Sisi’nin artık bölgede tek dostu var, o da Netanyahu.. BAE de artık çok fazla Sisicilik yapmayacaktır. Kimse yenilecek ata oynamak istemez..
Şimdi sırada İsrail seçimleri var. Aslında seçimlerin 2017 Kasım’ında yapılması gerekiyordu. Şimdi 17 Mart’ta yapılacak. Öyle anlaşılıyor ki, Netanyahu seçimi kaybedecek. ABD’den beklediği desteği alamadı. Hatta, İran’a yönelik saldırı planları da suya düştü. Aklınca kararlılık ve cesaret gösterisinde bulunacaktı. Ama olmadı. Kendine en yakın hissettiği ülkelerin başında gelen Fransa’da bile dışlandı. Charlie Hebdo olayında da nasıl dışlandığı görüldü.
Batı kontrol edemediği kriz istemez.
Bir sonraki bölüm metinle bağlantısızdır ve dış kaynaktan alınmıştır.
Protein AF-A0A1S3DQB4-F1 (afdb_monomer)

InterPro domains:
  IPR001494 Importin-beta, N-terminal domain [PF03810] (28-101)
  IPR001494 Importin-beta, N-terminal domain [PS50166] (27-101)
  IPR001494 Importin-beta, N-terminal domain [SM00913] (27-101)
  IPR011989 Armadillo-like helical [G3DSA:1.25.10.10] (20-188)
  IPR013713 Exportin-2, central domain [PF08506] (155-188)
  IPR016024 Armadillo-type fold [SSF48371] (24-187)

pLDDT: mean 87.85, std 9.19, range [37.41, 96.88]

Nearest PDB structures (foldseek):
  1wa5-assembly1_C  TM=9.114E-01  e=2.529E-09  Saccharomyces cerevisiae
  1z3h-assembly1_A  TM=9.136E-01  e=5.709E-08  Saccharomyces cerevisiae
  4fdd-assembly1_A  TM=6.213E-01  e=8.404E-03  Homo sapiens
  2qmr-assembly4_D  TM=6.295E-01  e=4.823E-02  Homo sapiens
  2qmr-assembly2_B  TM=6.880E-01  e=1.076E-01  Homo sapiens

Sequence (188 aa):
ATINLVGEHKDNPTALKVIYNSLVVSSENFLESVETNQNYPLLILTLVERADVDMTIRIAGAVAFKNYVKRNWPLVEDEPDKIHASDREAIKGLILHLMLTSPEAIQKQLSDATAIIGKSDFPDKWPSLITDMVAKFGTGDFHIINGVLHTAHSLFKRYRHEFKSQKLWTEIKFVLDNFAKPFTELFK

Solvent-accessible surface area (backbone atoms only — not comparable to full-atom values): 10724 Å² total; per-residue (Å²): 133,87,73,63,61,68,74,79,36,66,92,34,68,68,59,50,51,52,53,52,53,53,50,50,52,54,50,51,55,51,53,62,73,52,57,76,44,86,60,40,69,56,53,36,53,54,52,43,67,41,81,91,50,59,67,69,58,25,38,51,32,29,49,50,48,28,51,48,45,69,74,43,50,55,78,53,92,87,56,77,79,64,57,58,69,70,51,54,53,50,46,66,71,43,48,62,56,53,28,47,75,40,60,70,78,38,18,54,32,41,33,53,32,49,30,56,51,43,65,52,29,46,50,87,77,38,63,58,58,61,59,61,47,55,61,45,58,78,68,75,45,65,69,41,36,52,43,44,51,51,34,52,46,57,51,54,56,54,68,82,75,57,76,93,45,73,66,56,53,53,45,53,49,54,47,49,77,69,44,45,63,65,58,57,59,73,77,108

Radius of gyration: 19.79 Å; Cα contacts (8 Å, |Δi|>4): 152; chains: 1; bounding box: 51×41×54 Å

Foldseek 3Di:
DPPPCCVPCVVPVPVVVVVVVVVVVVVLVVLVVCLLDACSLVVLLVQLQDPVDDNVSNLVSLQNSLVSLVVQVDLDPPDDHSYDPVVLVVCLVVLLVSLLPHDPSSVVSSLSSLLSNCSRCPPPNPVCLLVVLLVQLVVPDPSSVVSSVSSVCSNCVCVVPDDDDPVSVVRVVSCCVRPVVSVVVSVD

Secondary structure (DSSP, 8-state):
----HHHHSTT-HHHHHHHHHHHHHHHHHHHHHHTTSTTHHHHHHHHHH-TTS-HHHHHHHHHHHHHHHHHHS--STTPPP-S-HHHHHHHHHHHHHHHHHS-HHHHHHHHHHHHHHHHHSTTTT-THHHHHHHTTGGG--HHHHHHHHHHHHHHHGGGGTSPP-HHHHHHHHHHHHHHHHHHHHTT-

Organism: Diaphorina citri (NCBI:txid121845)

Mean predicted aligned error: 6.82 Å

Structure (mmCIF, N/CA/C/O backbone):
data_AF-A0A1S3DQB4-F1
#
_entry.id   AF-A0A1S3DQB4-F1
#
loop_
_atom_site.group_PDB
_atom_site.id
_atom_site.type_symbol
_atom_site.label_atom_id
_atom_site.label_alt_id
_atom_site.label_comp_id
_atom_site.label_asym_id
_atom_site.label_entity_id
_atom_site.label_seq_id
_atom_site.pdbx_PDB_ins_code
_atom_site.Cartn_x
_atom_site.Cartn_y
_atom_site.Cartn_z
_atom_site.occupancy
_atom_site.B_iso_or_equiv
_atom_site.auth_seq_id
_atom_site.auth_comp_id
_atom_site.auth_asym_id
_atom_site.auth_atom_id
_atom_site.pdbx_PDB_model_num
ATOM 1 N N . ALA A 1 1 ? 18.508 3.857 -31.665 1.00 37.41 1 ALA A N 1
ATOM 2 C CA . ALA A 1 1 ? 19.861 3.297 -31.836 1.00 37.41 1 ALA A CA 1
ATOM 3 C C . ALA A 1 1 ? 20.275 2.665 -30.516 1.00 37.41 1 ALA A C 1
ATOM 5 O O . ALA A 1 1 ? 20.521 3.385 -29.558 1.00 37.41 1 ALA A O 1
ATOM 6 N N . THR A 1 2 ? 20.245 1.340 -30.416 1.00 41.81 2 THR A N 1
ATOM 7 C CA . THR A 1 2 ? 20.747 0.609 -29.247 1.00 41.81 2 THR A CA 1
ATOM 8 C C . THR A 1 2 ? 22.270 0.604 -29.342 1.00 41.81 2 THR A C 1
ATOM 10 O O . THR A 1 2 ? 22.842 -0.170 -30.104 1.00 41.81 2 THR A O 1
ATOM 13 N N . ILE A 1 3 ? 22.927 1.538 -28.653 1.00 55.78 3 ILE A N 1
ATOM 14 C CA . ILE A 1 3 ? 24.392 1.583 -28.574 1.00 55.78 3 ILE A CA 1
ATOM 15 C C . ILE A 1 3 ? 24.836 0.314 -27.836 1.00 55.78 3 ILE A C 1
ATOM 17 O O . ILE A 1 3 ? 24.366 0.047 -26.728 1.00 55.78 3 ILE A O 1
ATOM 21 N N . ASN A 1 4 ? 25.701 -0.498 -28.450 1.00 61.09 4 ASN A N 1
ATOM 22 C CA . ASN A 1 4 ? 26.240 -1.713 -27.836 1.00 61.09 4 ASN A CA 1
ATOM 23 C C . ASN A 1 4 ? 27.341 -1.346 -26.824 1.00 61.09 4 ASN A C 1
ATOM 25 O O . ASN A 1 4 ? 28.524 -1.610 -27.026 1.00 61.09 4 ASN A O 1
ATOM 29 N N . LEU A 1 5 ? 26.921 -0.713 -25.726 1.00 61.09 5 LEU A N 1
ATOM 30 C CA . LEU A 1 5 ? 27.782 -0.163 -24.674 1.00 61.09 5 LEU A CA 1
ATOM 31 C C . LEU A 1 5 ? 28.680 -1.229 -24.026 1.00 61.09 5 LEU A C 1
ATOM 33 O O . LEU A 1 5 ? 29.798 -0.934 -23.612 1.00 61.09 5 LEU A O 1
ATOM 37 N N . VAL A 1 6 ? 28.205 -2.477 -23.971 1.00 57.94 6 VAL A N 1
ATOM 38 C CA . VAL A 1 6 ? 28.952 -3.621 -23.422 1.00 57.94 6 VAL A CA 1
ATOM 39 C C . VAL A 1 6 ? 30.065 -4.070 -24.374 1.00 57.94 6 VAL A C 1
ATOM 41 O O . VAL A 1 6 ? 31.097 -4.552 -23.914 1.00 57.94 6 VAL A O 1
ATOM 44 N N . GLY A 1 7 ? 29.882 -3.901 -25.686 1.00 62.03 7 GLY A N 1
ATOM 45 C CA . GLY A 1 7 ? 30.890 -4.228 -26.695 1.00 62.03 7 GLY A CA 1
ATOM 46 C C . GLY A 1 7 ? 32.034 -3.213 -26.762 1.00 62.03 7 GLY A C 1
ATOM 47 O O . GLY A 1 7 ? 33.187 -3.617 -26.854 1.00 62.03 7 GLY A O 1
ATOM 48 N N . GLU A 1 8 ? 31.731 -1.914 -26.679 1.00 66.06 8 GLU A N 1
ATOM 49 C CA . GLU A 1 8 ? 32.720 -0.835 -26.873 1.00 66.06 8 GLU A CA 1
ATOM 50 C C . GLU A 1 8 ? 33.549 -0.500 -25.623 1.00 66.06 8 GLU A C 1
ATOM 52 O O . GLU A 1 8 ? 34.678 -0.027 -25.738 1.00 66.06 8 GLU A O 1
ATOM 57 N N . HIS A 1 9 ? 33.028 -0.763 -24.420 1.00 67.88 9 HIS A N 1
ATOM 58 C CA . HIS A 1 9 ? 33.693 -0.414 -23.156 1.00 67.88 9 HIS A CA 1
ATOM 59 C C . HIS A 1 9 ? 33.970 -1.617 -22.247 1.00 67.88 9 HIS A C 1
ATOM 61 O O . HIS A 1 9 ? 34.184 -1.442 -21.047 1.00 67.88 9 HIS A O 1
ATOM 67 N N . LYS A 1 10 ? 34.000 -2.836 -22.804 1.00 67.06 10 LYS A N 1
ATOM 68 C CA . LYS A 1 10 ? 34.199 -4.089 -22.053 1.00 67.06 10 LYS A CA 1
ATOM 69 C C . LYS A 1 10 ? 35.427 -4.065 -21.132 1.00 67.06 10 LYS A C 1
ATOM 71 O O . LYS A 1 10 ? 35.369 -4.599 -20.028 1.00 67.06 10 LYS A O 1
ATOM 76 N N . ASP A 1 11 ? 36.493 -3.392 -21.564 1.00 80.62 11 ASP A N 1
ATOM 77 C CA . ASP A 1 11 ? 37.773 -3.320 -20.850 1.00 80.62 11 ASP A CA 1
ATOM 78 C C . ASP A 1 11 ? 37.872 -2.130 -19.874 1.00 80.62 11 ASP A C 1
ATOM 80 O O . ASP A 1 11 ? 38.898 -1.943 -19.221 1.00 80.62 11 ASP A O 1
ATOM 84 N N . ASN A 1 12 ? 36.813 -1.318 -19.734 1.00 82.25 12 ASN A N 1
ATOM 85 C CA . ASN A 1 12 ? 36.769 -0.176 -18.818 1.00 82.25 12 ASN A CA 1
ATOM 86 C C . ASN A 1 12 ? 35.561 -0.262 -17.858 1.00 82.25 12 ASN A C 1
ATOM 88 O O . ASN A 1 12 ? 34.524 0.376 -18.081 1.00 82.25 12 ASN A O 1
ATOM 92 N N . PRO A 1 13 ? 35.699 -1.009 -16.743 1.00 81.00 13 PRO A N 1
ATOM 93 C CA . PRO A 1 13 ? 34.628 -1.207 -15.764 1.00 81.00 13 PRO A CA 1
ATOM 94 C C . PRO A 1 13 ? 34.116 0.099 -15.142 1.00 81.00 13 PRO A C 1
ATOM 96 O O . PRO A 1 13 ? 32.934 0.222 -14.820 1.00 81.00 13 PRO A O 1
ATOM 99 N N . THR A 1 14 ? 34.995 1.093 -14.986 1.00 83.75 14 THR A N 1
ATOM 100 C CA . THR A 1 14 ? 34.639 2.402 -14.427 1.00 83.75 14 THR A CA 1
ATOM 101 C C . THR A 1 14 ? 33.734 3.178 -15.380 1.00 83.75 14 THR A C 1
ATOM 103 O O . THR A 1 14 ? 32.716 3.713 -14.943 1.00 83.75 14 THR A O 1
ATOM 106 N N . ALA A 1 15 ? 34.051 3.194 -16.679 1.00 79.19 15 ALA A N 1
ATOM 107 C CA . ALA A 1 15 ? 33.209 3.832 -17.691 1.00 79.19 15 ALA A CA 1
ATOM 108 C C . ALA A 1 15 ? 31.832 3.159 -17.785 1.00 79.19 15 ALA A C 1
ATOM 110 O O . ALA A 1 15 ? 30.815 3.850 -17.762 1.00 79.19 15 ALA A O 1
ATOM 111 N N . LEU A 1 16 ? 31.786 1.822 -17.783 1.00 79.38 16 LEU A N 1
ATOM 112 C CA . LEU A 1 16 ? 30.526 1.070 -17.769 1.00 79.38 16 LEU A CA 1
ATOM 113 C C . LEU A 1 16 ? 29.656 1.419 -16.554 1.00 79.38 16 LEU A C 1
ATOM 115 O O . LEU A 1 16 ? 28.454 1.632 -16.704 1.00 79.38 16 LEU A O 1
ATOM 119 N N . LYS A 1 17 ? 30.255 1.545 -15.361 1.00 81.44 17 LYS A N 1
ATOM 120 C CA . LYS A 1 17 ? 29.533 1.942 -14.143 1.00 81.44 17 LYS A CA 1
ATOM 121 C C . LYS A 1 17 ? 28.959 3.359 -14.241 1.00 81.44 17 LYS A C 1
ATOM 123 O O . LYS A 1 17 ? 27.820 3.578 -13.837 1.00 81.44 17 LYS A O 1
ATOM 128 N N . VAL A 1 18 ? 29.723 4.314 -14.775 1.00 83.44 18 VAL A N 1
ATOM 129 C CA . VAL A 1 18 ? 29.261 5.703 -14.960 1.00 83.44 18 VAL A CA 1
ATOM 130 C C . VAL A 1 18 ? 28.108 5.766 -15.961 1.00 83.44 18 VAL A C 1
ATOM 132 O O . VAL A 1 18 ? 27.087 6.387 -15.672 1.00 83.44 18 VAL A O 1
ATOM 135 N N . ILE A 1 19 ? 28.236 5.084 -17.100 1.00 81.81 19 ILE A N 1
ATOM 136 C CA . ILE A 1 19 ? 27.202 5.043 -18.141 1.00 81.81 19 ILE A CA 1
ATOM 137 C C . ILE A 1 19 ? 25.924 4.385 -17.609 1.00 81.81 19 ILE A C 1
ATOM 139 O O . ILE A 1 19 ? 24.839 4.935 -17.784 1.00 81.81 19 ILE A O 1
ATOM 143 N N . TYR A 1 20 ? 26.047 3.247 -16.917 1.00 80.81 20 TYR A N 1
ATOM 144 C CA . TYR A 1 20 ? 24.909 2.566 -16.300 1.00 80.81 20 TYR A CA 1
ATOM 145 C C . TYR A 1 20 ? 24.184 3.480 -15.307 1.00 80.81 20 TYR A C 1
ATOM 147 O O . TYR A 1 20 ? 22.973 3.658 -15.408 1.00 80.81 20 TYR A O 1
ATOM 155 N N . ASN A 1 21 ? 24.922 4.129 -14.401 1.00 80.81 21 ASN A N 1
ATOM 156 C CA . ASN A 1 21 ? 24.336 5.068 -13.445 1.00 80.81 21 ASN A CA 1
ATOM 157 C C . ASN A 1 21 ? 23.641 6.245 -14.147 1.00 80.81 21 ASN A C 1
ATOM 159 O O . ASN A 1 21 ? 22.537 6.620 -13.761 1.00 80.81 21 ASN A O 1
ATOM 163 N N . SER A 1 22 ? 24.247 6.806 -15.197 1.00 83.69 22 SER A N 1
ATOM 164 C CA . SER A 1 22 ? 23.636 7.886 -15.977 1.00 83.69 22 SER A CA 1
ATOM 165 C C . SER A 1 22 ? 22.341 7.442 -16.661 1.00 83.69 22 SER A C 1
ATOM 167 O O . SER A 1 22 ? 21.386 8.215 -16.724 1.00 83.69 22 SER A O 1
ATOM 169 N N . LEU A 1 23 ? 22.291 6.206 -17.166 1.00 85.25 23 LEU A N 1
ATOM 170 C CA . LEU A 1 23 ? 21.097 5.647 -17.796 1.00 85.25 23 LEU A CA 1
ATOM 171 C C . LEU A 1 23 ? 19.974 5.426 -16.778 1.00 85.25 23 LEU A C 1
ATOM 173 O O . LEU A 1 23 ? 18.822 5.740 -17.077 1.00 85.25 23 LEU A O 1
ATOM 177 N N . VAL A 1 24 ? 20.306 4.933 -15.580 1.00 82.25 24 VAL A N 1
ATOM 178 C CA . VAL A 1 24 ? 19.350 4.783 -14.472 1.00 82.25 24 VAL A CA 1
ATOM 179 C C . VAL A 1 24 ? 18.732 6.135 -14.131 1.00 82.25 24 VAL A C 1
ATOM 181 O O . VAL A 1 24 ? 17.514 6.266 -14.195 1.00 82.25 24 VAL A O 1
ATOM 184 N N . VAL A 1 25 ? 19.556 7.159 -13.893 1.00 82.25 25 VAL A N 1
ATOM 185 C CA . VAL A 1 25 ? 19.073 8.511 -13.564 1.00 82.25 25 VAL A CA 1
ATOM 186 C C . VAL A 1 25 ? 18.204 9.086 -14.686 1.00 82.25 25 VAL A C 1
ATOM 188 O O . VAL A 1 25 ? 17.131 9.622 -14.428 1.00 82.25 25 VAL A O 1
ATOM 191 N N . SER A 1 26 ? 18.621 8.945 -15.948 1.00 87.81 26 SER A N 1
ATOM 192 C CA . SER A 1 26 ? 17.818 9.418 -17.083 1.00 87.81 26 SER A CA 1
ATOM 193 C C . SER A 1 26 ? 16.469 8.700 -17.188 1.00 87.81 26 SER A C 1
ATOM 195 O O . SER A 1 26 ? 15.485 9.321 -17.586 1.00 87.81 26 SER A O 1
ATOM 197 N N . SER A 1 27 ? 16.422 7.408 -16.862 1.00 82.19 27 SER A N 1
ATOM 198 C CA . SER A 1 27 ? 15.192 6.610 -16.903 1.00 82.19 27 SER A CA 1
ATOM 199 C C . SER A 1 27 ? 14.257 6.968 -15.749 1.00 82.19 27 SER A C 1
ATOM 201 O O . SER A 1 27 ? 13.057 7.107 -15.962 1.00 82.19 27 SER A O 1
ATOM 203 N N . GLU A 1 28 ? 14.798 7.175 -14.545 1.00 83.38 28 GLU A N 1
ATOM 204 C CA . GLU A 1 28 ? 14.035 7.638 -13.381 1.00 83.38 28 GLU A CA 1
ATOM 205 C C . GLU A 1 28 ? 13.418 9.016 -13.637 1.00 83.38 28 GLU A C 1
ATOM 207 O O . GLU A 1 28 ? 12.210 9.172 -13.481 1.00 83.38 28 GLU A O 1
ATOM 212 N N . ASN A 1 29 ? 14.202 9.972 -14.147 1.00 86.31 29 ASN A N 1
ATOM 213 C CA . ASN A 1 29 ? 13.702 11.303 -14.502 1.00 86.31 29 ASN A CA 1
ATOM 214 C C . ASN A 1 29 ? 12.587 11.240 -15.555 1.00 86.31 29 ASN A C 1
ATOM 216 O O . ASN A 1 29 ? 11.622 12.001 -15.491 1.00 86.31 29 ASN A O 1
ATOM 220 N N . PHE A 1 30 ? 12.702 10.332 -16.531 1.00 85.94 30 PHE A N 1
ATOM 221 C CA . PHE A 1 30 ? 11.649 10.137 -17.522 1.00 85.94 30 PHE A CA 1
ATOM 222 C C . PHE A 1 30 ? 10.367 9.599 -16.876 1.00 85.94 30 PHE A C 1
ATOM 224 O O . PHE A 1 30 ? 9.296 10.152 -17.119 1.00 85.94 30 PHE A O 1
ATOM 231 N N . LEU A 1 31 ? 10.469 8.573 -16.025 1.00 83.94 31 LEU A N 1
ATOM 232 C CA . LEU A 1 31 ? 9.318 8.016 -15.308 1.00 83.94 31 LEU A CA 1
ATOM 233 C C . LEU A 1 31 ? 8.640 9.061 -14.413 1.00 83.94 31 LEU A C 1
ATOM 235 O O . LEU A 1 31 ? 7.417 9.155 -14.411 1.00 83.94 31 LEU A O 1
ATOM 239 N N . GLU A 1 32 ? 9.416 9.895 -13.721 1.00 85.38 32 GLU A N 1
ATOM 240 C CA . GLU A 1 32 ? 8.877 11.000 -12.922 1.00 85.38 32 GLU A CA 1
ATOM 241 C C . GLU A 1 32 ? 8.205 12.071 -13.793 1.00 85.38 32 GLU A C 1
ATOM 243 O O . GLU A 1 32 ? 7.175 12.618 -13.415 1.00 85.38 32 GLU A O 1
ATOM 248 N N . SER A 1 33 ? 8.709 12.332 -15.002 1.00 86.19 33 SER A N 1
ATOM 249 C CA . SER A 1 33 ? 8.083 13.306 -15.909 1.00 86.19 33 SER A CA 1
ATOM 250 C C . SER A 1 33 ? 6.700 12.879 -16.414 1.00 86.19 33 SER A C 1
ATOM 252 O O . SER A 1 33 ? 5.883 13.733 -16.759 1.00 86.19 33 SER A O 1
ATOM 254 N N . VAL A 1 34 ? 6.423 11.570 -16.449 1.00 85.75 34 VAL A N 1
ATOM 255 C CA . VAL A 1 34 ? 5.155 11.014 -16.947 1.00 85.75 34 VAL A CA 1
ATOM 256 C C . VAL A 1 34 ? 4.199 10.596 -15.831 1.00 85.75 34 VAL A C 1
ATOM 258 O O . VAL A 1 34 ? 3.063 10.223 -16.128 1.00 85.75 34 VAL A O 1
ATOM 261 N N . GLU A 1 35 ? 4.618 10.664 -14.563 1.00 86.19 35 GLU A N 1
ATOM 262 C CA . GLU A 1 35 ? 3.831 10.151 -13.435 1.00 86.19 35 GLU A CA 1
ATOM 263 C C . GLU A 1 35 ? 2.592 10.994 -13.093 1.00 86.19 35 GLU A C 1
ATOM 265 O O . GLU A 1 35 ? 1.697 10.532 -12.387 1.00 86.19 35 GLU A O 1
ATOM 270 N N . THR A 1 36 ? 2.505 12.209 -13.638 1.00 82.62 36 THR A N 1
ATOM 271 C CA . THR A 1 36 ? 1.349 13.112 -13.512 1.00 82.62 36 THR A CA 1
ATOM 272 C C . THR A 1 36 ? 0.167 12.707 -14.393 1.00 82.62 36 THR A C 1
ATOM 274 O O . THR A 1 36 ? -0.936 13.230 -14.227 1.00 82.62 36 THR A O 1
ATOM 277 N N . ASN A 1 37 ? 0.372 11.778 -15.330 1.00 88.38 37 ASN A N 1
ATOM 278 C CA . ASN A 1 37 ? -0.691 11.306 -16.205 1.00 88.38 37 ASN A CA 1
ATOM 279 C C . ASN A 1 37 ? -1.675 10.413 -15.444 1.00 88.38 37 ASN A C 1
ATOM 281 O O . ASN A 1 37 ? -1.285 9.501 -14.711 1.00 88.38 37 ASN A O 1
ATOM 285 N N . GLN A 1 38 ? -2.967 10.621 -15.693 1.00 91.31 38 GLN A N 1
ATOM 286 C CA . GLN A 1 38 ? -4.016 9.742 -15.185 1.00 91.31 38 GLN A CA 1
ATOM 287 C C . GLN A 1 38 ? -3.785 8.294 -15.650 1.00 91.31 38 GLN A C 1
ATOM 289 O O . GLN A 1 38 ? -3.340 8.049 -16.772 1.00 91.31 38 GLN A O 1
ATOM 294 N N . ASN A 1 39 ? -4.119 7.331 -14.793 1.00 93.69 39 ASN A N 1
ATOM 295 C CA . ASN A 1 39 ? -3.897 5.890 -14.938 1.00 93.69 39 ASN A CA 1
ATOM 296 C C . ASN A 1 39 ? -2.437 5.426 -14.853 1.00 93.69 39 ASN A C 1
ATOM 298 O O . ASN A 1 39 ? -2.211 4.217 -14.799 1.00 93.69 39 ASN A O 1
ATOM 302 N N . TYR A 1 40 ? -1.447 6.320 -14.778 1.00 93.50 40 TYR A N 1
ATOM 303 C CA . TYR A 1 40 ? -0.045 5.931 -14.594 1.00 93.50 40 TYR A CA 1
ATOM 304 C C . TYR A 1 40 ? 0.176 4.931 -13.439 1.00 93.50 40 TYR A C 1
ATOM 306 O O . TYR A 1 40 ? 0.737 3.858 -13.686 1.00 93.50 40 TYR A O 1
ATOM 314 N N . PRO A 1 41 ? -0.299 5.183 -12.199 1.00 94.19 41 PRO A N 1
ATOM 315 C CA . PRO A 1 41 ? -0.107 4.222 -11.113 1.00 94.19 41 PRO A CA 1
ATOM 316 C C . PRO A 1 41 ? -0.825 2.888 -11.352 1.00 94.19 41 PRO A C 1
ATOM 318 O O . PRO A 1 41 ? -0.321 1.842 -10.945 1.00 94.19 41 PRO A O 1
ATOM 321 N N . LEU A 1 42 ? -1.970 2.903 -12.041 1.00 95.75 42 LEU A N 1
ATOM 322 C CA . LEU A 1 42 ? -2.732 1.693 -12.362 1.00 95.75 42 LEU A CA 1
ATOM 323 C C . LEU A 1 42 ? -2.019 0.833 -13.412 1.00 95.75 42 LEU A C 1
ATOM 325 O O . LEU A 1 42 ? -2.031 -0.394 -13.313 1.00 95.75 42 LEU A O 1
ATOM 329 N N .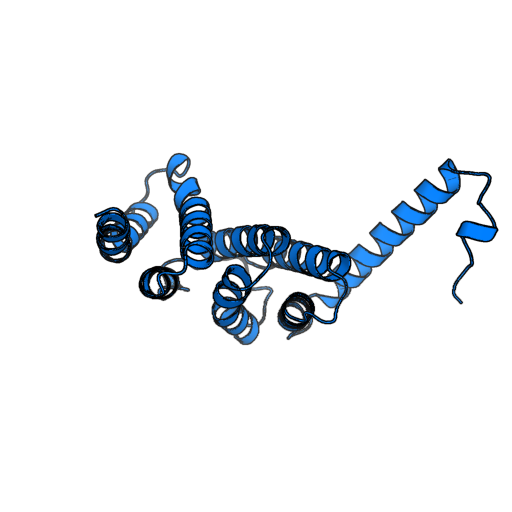 LEU A 1 43 ? -1.335 1.459 -14.374 1.00 95.19 43 LEU A N 1
ATOM 330 C CA . LEU A 1 43 ? -0.485 0.754 -15.335 1.00 95.19 43 LEU A CA 1
ATOM 331 C C . LEU A 1 43 ? 0.672 0.037 -14.634 1.00 95.19 43 LEU A C 1
ATOM 333 O O . LEU A 1 43 ? 0.965 -1.112 -14.965 1.00 95.19 43 LEU A O 1
ATOM 337 N N . ILE A 1 44 ? 1.292 0.674 -13.634 1.00 95.25 44 ILE A N 1
ATOM 338 C CA . ILE A 1 44 ? 2.343 0.025 -12.841 1.00 95.25 44 ILE A CA 1
ATOM 339 C C . ILE A 1 44 ? 1.769 -1.160 -12.058 1.00 95.25 44 ILE A C 1
ATOM 341 O O . ILE A 1 44 ? 2.353 -2.239 -12.089 1.00 95.25 44 ILE A O 1
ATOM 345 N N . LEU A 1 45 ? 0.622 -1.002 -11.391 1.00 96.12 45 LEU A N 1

Bölgede zaten kontrol dışına çıkmış bir kriz var, bu krizin daha da derinleşmesini istemezler.
Netanyahu sonrası Sisi’nin işi daha da zor.. Bölge için Türkiye’deki haziran seçimleri bir milad olacak.. Sisi o güne kadar, İhvan’la ve diğer muhalefet grubları ile masaya oturup, bir geçiş planı üzerinde uzlaşırsa ne ala, değilse Sisi bir şekilde gider.. Muhtemelen önce emekli bir general gelir ve Sisi’den bekleneni o yapar.. Yani Mısır’da bir ara rejim dönemi sözkonusu.. Ve tabii Mısır’la birlikte, Libya, Yemen, Filistin, Suriye, Irak konusu da masaya gelecek. Hepsinde de kalıcı bir çözümden çok, süreci stabil hale getirmeyi hedefleyen bir ara dönem hedefleniyor gibi..
Eğer gerilim ve istikrarsızlık devam edecek olursa, bunun bölge için bedeli çok ağır olacak. Dahası, bu çatışma bölgeye yayılmakla kalmayacak ve Avrupa’yı, Amerika’yı da vuracak.. Onun için istikrara ihtiyaç var.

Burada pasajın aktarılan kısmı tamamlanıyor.